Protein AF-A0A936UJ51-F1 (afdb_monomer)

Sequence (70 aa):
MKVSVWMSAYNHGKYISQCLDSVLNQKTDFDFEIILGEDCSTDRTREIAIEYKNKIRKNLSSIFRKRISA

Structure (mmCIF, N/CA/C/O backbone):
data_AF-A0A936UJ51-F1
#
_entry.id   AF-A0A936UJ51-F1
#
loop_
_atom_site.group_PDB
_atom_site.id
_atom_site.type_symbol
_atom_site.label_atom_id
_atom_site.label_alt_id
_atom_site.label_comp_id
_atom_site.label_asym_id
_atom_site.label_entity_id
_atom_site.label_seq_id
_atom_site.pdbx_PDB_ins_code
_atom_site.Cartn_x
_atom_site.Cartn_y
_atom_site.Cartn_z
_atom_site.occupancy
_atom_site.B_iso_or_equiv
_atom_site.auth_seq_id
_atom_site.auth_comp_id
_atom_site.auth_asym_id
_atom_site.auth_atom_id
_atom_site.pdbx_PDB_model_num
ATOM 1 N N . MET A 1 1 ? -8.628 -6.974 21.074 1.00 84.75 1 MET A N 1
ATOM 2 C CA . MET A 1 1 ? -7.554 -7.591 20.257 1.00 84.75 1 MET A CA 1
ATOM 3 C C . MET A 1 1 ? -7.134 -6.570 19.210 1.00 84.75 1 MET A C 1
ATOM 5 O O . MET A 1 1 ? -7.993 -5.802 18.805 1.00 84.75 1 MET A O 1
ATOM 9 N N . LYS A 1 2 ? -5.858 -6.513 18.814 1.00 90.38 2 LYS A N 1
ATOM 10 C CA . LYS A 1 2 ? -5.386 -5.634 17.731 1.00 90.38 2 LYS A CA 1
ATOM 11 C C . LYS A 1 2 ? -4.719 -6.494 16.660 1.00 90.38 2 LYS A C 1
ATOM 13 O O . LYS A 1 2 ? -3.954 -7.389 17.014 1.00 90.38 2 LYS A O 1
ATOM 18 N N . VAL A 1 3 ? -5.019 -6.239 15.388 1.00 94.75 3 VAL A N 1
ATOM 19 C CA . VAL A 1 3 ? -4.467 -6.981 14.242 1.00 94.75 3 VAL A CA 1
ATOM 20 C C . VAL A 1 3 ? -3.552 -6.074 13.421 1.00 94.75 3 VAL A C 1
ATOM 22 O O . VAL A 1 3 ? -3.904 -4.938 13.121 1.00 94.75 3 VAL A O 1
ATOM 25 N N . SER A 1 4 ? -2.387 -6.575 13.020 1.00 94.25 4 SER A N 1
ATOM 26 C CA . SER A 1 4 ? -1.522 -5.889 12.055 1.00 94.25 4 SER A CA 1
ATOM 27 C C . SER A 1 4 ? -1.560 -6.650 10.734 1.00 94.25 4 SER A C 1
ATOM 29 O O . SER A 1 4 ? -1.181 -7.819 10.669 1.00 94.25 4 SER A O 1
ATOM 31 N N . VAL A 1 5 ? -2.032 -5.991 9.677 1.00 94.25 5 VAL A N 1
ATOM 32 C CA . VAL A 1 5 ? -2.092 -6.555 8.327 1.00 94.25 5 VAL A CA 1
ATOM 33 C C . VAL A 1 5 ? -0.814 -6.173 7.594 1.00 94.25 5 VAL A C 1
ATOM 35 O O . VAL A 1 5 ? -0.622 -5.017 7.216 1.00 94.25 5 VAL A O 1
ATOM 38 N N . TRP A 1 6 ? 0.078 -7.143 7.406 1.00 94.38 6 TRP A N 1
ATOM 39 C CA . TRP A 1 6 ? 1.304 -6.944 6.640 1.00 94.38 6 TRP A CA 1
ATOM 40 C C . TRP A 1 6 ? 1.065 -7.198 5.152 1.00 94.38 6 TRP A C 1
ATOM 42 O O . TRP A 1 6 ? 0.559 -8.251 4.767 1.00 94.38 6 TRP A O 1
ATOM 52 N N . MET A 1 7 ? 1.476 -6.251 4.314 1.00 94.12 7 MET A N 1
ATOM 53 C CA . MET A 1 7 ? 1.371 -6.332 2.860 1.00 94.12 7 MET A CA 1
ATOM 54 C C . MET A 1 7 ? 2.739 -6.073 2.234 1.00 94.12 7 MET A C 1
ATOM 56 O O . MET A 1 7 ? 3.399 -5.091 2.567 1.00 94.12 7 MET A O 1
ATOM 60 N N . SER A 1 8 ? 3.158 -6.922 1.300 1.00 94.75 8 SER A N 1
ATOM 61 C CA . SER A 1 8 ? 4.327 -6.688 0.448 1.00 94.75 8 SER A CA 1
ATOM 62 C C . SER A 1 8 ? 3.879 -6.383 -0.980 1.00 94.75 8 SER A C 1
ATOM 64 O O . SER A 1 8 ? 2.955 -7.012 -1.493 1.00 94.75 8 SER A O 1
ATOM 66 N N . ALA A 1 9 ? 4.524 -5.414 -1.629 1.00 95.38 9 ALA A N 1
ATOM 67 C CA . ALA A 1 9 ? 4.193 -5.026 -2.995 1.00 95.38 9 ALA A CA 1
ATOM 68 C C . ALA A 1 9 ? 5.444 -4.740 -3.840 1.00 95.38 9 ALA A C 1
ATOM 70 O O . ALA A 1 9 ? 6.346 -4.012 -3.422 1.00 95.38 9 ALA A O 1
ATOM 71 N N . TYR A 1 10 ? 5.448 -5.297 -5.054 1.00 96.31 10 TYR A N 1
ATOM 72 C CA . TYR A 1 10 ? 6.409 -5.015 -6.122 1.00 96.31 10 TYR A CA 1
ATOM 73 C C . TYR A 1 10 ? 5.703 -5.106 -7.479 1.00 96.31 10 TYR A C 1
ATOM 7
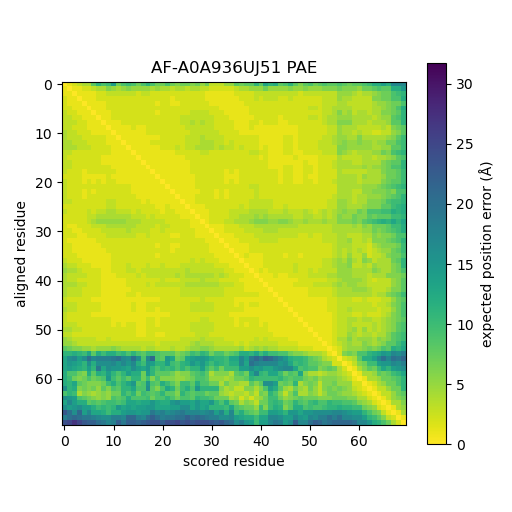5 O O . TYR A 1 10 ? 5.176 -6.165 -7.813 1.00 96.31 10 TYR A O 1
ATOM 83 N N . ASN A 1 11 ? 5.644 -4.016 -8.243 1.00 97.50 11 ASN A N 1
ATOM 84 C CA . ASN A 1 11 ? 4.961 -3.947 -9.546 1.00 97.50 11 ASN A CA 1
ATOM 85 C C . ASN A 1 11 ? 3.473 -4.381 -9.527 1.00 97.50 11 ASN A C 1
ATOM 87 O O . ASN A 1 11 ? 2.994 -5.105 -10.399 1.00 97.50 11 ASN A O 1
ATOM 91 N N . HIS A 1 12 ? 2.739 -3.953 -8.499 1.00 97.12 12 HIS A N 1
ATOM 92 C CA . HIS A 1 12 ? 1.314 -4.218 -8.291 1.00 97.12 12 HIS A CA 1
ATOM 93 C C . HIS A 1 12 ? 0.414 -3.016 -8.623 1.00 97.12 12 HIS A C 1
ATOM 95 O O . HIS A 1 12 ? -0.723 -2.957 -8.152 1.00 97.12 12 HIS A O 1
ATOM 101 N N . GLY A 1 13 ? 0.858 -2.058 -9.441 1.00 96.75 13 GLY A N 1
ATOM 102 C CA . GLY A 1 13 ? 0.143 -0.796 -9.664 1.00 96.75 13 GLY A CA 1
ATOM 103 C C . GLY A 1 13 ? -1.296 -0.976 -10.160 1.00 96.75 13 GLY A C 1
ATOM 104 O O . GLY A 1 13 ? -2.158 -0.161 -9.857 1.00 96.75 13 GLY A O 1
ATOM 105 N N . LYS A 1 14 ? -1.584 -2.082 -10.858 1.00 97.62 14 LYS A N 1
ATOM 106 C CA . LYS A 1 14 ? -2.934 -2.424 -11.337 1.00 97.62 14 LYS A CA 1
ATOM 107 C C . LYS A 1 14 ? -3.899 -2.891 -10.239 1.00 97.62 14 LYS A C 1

⁂

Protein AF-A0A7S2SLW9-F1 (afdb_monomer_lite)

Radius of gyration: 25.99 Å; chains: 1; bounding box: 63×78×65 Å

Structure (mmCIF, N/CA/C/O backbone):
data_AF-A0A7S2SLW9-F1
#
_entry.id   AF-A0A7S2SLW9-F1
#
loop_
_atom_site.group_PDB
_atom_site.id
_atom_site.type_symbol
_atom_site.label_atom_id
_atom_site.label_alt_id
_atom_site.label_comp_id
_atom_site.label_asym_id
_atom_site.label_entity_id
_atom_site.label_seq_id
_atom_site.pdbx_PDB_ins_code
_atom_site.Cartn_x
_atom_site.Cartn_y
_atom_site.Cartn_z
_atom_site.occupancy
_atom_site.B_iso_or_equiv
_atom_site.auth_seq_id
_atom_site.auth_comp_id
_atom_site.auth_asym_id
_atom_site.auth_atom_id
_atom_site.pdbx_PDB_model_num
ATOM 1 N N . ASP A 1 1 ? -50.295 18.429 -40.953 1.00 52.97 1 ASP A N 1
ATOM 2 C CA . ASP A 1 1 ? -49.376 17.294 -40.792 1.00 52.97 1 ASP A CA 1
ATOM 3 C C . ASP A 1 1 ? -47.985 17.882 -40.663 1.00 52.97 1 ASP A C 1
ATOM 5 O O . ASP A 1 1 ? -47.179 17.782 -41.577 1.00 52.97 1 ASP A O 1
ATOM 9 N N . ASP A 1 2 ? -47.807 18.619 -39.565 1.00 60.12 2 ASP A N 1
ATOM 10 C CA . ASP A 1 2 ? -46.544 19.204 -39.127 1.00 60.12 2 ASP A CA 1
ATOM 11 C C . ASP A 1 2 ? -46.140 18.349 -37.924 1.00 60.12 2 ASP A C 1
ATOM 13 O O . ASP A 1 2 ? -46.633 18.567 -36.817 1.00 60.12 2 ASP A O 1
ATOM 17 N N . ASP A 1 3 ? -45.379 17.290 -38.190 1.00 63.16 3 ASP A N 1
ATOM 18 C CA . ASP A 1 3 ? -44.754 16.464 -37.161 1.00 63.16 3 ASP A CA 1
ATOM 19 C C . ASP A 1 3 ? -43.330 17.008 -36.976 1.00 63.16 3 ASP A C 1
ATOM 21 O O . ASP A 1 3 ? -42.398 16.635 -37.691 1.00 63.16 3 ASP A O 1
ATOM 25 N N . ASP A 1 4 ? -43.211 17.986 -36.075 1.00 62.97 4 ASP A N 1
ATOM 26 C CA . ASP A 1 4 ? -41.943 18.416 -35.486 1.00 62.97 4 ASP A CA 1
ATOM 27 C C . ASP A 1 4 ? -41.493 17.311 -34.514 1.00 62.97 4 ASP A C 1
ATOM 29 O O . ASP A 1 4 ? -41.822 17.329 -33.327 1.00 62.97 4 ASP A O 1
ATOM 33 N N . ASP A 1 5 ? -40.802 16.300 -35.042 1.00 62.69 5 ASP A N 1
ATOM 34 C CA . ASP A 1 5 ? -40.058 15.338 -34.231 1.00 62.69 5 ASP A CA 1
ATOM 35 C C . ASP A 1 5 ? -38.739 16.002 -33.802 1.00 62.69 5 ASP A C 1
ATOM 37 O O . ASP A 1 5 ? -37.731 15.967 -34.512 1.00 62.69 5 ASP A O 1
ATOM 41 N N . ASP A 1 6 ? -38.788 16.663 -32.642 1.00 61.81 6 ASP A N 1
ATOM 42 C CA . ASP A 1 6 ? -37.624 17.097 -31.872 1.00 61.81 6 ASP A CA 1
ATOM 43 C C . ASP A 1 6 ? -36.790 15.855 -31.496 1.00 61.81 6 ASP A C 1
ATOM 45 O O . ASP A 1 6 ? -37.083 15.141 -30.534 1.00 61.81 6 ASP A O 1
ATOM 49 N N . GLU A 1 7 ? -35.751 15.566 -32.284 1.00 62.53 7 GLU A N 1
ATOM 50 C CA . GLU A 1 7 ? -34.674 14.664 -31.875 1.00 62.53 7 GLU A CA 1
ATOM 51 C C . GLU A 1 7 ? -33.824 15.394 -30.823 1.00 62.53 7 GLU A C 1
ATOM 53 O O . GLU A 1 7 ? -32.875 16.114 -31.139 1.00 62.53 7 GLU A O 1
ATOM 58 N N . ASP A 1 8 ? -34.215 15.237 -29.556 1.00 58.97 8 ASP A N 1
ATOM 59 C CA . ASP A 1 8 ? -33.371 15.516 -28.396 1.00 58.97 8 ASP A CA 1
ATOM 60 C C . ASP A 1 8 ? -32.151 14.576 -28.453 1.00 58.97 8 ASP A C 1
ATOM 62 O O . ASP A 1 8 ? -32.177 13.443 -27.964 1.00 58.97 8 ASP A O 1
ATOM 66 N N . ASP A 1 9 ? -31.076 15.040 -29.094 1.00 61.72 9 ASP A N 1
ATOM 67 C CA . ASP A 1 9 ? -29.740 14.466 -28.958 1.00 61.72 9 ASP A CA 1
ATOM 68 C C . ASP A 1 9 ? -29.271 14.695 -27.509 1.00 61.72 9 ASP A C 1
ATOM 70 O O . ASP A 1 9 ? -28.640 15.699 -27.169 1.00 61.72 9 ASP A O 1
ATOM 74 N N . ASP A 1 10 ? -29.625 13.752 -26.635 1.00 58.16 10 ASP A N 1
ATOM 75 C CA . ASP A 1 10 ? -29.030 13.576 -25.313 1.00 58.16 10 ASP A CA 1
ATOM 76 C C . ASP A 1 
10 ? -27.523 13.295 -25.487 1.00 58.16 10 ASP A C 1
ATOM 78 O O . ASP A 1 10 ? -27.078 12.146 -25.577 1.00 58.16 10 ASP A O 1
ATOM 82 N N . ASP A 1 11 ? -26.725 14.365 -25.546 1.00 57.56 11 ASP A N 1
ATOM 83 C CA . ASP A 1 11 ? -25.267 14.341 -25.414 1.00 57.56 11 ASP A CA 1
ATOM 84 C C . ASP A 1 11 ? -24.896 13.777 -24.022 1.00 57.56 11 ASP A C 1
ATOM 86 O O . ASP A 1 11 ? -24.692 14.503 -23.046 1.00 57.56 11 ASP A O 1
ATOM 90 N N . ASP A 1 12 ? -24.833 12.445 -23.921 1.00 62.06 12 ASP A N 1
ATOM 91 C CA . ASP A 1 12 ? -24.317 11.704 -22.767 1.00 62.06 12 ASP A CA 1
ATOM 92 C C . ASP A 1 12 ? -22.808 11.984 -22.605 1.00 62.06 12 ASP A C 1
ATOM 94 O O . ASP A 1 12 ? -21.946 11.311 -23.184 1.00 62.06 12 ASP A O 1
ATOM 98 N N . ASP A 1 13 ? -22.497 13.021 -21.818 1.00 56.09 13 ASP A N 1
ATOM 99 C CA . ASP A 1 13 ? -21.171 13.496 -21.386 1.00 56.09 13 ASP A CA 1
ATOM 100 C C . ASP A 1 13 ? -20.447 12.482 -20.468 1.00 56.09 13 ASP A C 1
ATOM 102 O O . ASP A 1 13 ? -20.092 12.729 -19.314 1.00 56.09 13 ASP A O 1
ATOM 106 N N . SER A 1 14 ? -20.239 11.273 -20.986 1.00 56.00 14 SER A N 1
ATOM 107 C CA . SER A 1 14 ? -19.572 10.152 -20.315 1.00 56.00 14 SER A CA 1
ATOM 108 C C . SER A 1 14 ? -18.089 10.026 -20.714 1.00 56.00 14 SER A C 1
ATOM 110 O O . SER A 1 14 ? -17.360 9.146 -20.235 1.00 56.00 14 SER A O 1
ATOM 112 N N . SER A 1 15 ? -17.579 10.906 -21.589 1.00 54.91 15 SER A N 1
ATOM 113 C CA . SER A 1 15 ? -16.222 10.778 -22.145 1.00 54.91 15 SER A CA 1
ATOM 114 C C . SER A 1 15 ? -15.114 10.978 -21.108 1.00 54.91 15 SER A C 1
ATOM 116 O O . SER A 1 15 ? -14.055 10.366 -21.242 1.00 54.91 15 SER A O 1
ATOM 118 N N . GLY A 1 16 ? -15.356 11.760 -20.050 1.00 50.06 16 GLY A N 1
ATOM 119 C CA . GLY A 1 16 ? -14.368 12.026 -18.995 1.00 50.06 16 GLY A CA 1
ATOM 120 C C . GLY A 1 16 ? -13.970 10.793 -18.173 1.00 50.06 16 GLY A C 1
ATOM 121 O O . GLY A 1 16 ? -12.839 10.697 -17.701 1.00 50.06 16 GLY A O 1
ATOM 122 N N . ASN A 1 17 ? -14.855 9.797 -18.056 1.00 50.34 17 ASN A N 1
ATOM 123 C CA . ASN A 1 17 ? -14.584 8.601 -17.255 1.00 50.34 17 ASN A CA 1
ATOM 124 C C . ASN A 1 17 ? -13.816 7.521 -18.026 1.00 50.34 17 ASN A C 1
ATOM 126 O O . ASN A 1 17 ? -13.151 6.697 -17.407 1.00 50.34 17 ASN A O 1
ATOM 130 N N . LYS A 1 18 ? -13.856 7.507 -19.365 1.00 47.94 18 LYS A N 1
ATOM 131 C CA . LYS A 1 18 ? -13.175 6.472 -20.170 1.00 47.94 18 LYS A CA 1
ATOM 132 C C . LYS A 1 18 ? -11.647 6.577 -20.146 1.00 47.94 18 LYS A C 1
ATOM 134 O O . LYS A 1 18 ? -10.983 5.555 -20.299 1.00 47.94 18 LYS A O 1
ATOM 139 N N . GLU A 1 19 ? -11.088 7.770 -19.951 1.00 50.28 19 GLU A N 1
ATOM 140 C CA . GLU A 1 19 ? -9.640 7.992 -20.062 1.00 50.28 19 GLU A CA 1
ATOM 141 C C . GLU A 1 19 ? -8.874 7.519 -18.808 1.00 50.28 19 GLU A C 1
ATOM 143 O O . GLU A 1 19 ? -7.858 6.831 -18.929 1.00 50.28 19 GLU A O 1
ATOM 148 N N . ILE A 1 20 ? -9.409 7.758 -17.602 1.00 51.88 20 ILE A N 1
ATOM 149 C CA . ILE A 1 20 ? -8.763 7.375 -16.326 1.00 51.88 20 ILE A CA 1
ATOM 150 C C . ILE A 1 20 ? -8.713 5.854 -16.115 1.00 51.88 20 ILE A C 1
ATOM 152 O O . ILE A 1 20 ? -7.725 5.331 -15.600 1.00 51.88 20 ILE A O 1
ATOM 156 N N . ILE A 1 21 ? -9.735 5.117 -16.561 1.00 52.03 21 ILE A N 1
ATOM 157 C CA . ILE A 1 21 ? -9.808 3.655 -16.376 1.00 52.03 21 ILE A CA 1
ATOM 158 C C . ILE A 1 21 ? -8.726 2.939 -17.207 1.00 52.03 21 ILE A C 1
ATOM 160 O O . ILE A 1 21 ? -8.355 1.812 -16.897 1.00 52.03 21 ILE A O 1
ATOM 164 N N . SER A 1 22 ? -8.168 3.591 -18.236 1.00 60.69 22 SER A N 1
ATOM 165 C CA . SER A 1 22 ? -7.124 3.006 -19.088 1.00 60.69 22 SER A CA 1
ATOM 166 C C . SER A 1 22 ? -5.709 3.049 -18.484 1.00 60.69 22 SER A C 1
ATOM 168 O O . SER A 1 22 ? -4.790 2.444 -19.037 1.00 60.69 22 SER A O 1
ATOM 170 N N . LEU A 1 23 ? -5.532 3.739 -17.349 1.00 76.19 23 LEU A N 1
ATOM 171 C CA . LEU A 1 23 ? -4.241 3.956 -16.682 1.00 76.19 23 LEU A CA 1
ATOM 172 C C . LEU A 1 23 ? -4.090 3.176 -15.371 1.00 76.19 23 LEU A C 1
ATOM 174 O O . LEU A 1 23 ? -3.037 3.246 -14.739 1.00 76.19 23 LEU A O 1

⁂

Reproduce, character for character, only the lines of the preceding data that start at the line with "ATOM 152 O O" and end at the line with "ATOM 174 O O", both included.

Reply to the exercise >>
ATOM 152 O O . ILE A 1 20 ? -7.725 5.331 -15.600 1.00 51.88 20 ILE A O 1
ATOM 156 N N . ILE A 1 21 ? -9.735 5.117 -16.561 1.00 52.03 21 ILE A N 1
ATOM 157 C CA . ILE A 1 21 ? -9.808 3.655 -16.376 1.00 52.03 21 ILE A CA 1
ATOM 158 C C . ILE A 1 21 ? -8.726 2.939 -17.207 1.00 52.03 21 ILE A C 1
ATOM 160 O O . ILE A 1 21 ? -8.355 1.812 -16.897 1.00 52.03 21 ILE A O 1
ATOM 164 N N . SER A 1 22 ? -8.168 3.591 -18.236 1.00 60.69 22 SER A N 1
ATOM 165 C CA . SER A 1 22 ? -7.124 3.006 -19.088 1.00 60.69 22 SER A CA 1
ATOM 166 C C . SER A 1 22 ? -5.709 3.049 -18.484 1.00 60.69 22 SER A C 1
ATOM 168 O O . SER A 1 22 ? -4.790 2.444 -19.037 1.00 60.69 22 SER A O 1
ATOM 170 N N . LEU A 1 23 ? -5.532 3.739 -17.349 1.00 76.19 23 LEU A N 1
ATOM 171 C CA . LEU A 1 23 ? -4.241 3.956 -16.682 1.00 76.19 23 LEU A CA 1
ATOM 172 C C . LEU A 1 23 ? -4.090 3.176 -15.371 1.00 76.19 23 LEU A C 1
ATOM 174 O O . LEU A 1 23 ? -3.037 3.246 -14.739 1.00 76.19 23 LEU A O 1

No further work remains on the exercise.